In addition, it is necessary to make a distinction as to which electric devices are to be charged. The drive motor of a bicycle requires less stored electrical energy than the electric drive motor of a scooter. Therefore, there is also a need to provide a charging device by which more or less electrical energy can be transmitted inductively depending on the rechargeable batteries, thereby reducing the power consumption of the charging device.

From the US 6,268,785 B1 is to take a loading device whose outer contour is designed in the form of a truncated cone. On the loading device, a receiving station is pushed, the inner contour is adapted to the outer contour of the loading device. The charging and receiving device are used for inductive transmission of electrical energy and data. A coil forming a coil winding is wound onto the outer jacket of the charging device. Spaced to this first winding, a second coil is mounted, which is arranged in the region of the tip of the truncated cone.

In the receiving station two receiving coils are provided, which are aligned in the mounted state, ie in the plane formed by the two transmitting coils.

It is therefore an object of the invention to provide a charging device of the type mentioned, which has at least one, preferably a plurality, levels in which coils for inductive transmission of electrical energy are arranged and which is designed as a coupling element at the same time. In addition to be provided by the invention, a receiving station of the type mentioned, which is fixedly or detachably attached to an electrically operated device and which is connectable to the charging device, so that one or more windings in the form of coils of the receiving station in alignment with the respective Coil of the charger in the state of charge run and thus form coil pairs.

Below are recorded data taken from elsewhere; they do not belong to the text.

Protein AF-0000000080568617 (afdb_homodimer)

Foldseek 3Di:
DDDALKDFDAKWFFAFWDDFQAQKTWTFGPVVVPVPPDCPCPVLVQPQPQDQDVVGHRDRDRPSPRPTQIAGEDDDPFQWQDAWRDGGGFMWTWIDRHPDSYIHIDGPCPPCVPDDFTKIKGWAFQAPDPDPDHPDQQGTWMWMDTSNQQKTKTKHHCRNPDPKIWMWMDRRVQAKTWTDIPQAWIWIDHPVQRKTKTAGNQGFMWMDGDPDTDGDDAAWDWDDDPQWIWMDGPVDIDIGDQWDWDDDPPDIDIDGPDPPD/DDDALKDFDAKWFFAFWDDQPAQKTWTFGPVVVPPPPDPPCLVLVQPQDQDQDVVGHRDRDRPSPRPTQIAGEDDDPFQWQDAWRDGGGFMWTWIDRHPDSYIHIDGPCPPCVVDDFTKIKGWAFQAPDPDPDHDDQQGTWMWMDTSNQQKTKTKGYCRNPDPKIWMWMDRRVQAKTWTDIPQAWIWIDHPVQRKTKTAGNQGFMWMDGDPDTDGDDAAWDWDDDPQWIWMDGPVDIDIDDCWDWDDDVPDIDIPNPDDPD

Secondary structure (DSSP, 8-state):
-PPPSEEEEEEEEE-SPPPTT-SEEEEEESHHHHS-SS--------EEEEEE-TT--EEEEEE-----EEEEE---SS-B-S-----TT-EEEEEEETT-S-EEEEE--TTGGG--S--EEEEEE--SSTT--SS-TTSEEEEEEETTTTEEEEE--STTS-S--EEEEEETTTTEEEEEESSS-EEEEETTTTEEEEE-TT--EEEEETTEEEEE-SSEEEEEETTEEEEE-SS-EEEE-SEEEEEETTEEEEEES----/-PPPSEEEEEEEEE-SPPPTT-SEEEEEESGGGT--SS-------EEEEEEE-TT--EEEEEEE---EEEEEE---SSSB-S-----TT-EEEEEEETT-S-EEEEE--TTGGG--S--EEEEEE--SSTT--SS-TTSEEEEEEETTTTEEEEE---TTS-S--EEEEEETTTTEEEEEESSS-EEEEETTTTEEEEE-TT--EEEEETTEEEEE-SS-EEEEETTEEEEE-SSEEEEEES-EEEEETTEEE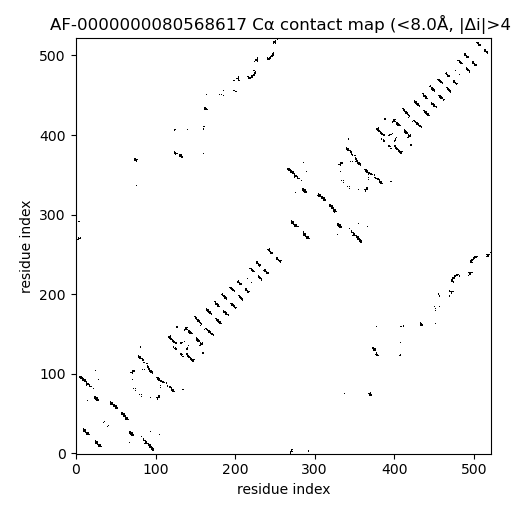EESS----

Sequence (522 aa):
MEASSFKLVSLGRVAENKARASRHVACVAVELATATDGEVTNNPQQKTIQALDSSGNTFEVKITNNRTFNCEWLPSEDNRATPPDVVRGELVEIWRMANTTQYFWRCLGLRNNLRQLESVVYVYNAAPKAGGAGIDFTTCYFMQWSPMDGHVTMGTSKANGEPFAFTMQFNTKYGSWYCMDDVGDMFELDAKERRLQMINADQSYVKVEKQSIEIKADQSVKIVCGGSTTEWTPSAITSTTGNWDVTAGATKYTTGGFDIIMEASSFKLVSLGRVAENKARASRHVACVAVELATATDGEVTNNPQQKTIQALDSSGNTFEVKITNNRTFNCEWLPSEDNRATPPDVVRGELVEIWRMANTTQYFWRCLGLRNNLRQLESVVYVYNAAPKAGGAGIDFTTCYFMQWSPMDGHVTMGTSKANGEPFAFTMQFNTKYGSWYCMDDVGDMFELDAKERRLQMINADQSYVKVEKQSIEIKADQSVKIVCGGSTTEWTPSAITSTTGNWDVTAGATKYTTGGFDII

Nearest PDB structures (foldseek):
  6orj-assembly1_A  TM=9.398E-01  e=4.430E-26  Phikzvirus phiKZ
  7aef-assembly1_q  TM=3.920E-01  e=2.097E-03  Algoriphagus machipongonensis
  7b5h-assembly1_AJ  TM=3.697E-01  e=1.885E-03  Nostoc sp. PCC 7120 = FACHB-418
  5lhz-assembly2_B  TM=5.559E-01  e=2.788E+00  Homo sapiens
  6u9e-assembly1_B  TM=2.466E-01  e=1.471E+00  Francisella tularensis subsp. novicida

Radius of gyration: 33.86 Å; Cα contacts (8 Å, |Δi|>4): 1347; chains: 2; bounding box: 92×105×70 Å

Structure (mmCIF, N/CA/C/O backbone):
data_AF-0000000080568617-model_v1
#
loop_
_entity.id
_entity.type
_entity.pdbx_description
1 polymer 'Uncharacterized protein 189'
#
loop_
_atom_site.group_PDB
_atom_site.id
_atom_site.type_symbol
_atom_site.label_atom_id
_atom_site.label_alt_id
_atom_site.label_comp_id
_atom_site.label_asym_id
_atom_site.label_entity_id
_atom_site.label_seq_id
_atom_site.pdbx_PDB_ins_code
_atom_site.Cartn_x
_atom_site.Cartn_y
_atom_site.Cartn_z
_atom_site.occupancy
_atom_site.B_iso_or_equiv
_atom_site.auth_seq_id
_atom_site.auth_comp_id
_atom_site.auth_asym_id
_atom_site.auth_atom_id
_atom_site.pdbx_PDB_model_num
ATOM 1 N N . MET A 1 1 ? 9.125 36.688 23 1 50.62 1 MET A N 1
ATOM 2 C CA . MET A 1 1 ? 8.547 36.562 21.672 1 50.62 1 MET A CA 1
ATOM 3 C C . MET A 1 1 ? 7.027 36.688 21.719 1 50.62 1 MET A C 1
ATOM 5 O O . MET A 1 1 ? 6.383 36.156 22.625 1 50.62 1 MET A O 1
ATOM 9 N N . GLU A 1 2 ? 6.57 37.688 21.062 1 58.78 2 GLU A N 1
ATOM 10 C CA . GLU A 1 2 ? 5.145 38 20.984 1 58.78 2 GLU A CA 1
ATOM 11 C C . GLU A 1 2 ? 4.359 36.844 20.391 1 58.78 2 GLU A C 1
ATOM 13 O O . GLU A 1 2 ? 4.938 35.938 19.797 1 58.78 2 GLU A O 1
ATOM 18 N N . ALA A 1 3 ? 3.127 36.75 20.812 1 71.06 3 ALA A N 1
ATOM 19 C CA . ALA A 1 3 ? 2.182 35.75 20.312 1 71.06 3 ALA A CA 1
ATOM 20 C C . ALA A 1 3 ? 2.1 35.781 18.797 1 71.06 3 ALA A C 1
ATOM 22 O O . ALA A 1 3 ? 2.215 36.844 18.188 1 71.06 3 ALA A O 1
ATOM 23 N N . SER A 1 4 ? 2.113 34.656 18.219 1 79.44 4 SER A N 1
ATOM 24 C CA . SER A 1 4 ? 2.035 34.5 16.766 1 79.44 4 SER A CA 1
ATOM 25 C C . SER A 1 4 ? 0.855 35.281 16.203 1 79.44 4 SER A C 1
ATOM 27 O O . SER A 1 4 ? -0.201 35.375 16.844 1 79.44 4 SER A O 1
ATOM 29 N N . SER A 1 5 ? 1.057 35.906 15.062 1 81.19 5 SER A N 1
ATOM 30 C CA . SER A 1 5 ? -0.037 36.562 14.352 1 81.19 5 SER A CA 1
ATOM 31 C C . SER A 1 5 ? -0.927 35.531 13.648 1 81.19 5 SER A C 1
ATOM 33 O O . SER A 1 5 ? -2.031 35.875 13.211 1 81.19 5 SER A O 1
ATOM 35 N N . PHE A 1 6 ? -0.387 34.438 13.5 1 85.69 6 PHE A N 1
ATOM 36 C CA . PHE A 1 6 ? -1.203 33.312 13.023 1 85.69 6 PHE A CA 1
ATOM 37 C C . PHE A 1 6 ? -1.975 32.688 14.18 1 85.69 6 PHE A C 1
ATOM 39 O O . PHE A 1 6 ? -1.378 32.125 15.086 1 85.69 6 PHE A O 1
ATOM 46 N N . LYS A 1 7 ? -3.281 32.812 14.078 1 85.31 7 LYS A N 1
ATOM 47 C CA . LYS A 1 7 ? -4.027 32.406 15.273 1 85.31 7 LYS A CA 1
ATOM 48 C C . LYS A 1 7 ? -5.375 31.812 14.891 1 85.31 7 LYS A C 1
ATOM 50 O O . LYS A 1 7 ? -5.918 32.094 13.828 1 85.31 7 LYS A O 1
ATOM 55 N N . LEU A 1 8 ? -5.777 30.984 15.734 1 88.06 8 LEU A N 1
ATOM 56 C CA . LEU A 1 8 ? -7.152 30.516 15.688 1 88.06 8 LEU A CA 1
ATOM 57 C C . LEU A 1 8 ? -8.133 31.641 15.984 1 88.06 8 LEU A C 1
ATOM 59 O O . LEU A 1 8 ? -8.086 32.25 17.062 1 88.06 8 LEU A O 1
ATOM 63 N N . VAL A 1 9 ? -9.039 31.875 15.039 1 86.25 9 VAL A N 1
ATOM 64 C CA . VAL A 1 9 ? -9.906 33.031 15.219 1 86.25 9 VAL A CA 1
ATOM 65 C C . VAL A 1 9 ? -11.297 32.594 15.648 1 86.25 9 VAL A C 1
ATOM 67 O O . VAL A 1 9 ? -11.992 33.312 16.359 1 86.25 9 VAL A O 1
ATOM 70 N N . SER A 1 10 ? -11.703 31.438 15.148 1 86.88 10 SER A N 1
ATOM 71 C CA . SER A 1 10 ? -13.031 30.984 15.523 1 86.88 10 SER A CA 1
ATOM 72 C C . SER A 1 10 ? -13.219 29.5 15.188 1 86.88 10 SER A C 1
ATOM 74 O O . SER A 1 10 ? -12.461 28.938 14.398 1 86.88 10 SER A O 1
ATOM 76 N N . LEU A 1 11 ? -14.148 28.984 15.914 1 90.75 11 LEU A N 1
ATOM 77 C CA . LEU A 1 11 ? -14.758 27.766 15.383 1 90.75 11 LEU A CA 1
ATOM 78 C C . LEU A 1 11 ? -15.781 28.109 14.305 1 90.75 11 LEU A C 1
ATOM 80 O O . LEU A 1 11 ? -16.438 29.141 14.367 1 90.75 11 LEU A O 1
ATOM 84 N N . GLY A 1 12 ? -15.781 27.281 13.336 1 90.44 12 GLY A N 1
ATOM 85 C CA . GLY A 1 12 ? -16.719 27.5 12.242 1 90.44 12 GLY A CA 1
ATOM 86 C C . GLY A 1 12 ? -17.531 26.266 11.898 1 90.44 12 GLY A C 1
ATOM 87 O O . GLY A 1 12 ? -17.203 25.156 12.328 1 90.44 12 GLY A O 1
ATOM 88 N N . ARG A 1 13 ? -18.641 26.5 11.25 1 90.88 13 ARG A N 1
ATOM 89 C CA . ARG A 1 13 ? -19.469 25.453 10.664 1 90.88 13 ARG A CA 1
ATOM 90 C C . ARG A 1 13 ? -19.453 25.531 9.141 1 90.88 13 ARG A C 1
ATOM 92 O O . ARG A 1 13 ? -19.578 26.625 8.57 1 90.88 13 ARG A O 1
ATOM 99 N N . VAL A 1 14 ? -19.25 24.422 8.562 1 93.81 14 VAL A N 1
ATOM 100 C CA . VAL A 1 14 ? -19.25 24.375 7.105 1 93.81 14 VAL A CA 1
ATOM 101 C C . VAL A 1 14 ? -20.641 24.688 6.578 1 93.81 14 VAL A C 1
ATOM 103 O O . VAL A 1 14 ? -21.625 24.062 6.996 1 93.81 14 VAL A O 1
ATOM 106 N N . ALA A 1 15 ? -20.703 25.609 5.598 1 91.88 15 ALA A N 1
ATOM 107 C CA . ALA A 1 15 ? -22 26.109 5.129 1 91.88 15 ALA A CA 1
ATOM 108 C C . ALA A 1 15 ? -22.562 25.234 4.016 1 91.88 15 ALA A C 1
ATOM 110 O O . ALA A 1 15 ? -23.781 25.141 3.854 1 91.88 15 ALA A O 1
ATOM 111 N N . GLU A 1 16 ? -21.719 24.734 3.197 1 92.94 16 GLU A N 1
ATOM 112 C CA . GLU A 1 16 ? -22.094 23.875 2.084 1 92.94 16 GLU A CA 1
ATOM 113 C C . GLU A 1 16 ? -21.078 22.734 1.919 1 92.94 16 GLU A C 1
ATOM 115 O O . GLU A 1 16 ? -19.938 22.844 2.348 1 92.94 16 GLU A O 1
ATOM 120 N N . ASN A 1 17 ? -21.594 21.688 1.316 1 94.19 17 ASN A N 1
ATOM 121 C CA . ASN A 1 17 ? -20.688 20.578 1.053 1 94.19 17 ASN A CA 1
ATOM 122 C C . ASN A 1 17 ? -19.469 21.031 0.249 1 94.19 17 ASN A C 1
ATOM 124 O O . ASN A 1 17 ? -19.594 21.812 -0.701 1 94.19 17 ASN A O 1
ATOM 128 N N . LYS A 1 18 ? -18.312 20.578 0.675 1 95.75 18 LYS A N 1
ATOM 129 C CA . LYS A 1 18 ? -17.094 20.875 -0.092 1 95.75 18 LYS A CA 1
ATOM 130 C C . LYS A 1 18 ? -17.172 20.266 -1.489 1 95.75 18 LYS A C 1
ATOM 132 O O . LYS A 1 18 ? -17.484 19.078 -1.643 1 95.75 18 LYS A O 1
ATOM 137 N N . ALA A 1 19 ? -16.797 21.062 -2.461 1 93.38 19 ALA A N 1
ATOM 138 C CA . ALA A 1 19 ? -16.688 20.531 -3.812 1 93.38 19 ALA A CA 1
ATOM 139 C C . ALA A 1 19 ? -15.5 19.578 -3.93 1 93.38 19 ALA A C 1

It is another object of the invention to provide a plug-in device of the type mentioned, consisting of a charging device and a receiving station, by means of which optionally different amounts of electrical energy can be transmitted inductively and at the same time the efficiency of the inductive energy transfer is high and no scattering losses due to undesirable Three-dimensional emissions of the magnetic field arise.

These objects are achieved according to the invention with respect to the loading device by the features of the characterizing part of claim 1, with respect to the receiving station by the features of the characterizing part of claim 7 and in terms of the connector by the features of the characterizing part of claim 12.

Further advantageous developments of the invention will become apparent from the dependent claims.

Characterized in that the core of the charging device is formed of at least two stages, is first advantageously achieved by the larger training of the first stage at which no coil is provided that the magnetic field, which is associated with the second adjacent thereto stage of the coil , is screened, because the first stage is based on the longitudinal axis of the core sized larger than the second stage and on the other hand, such a configured charging device can be used as a coupling element, because this is freely accessible from above and the outer contour of the charging device is suitable as a plug connection. The efficiency for inductive energy transmission is thus optimized because the magnetic field is deflected defined in a predetermined manner. Scattering losses are therefore minimized. Consequently, a further receiving coil, which is arranged in the magnetic field of the coil of the charging device, inductively absorb electrical energy and forward it to an accumulator.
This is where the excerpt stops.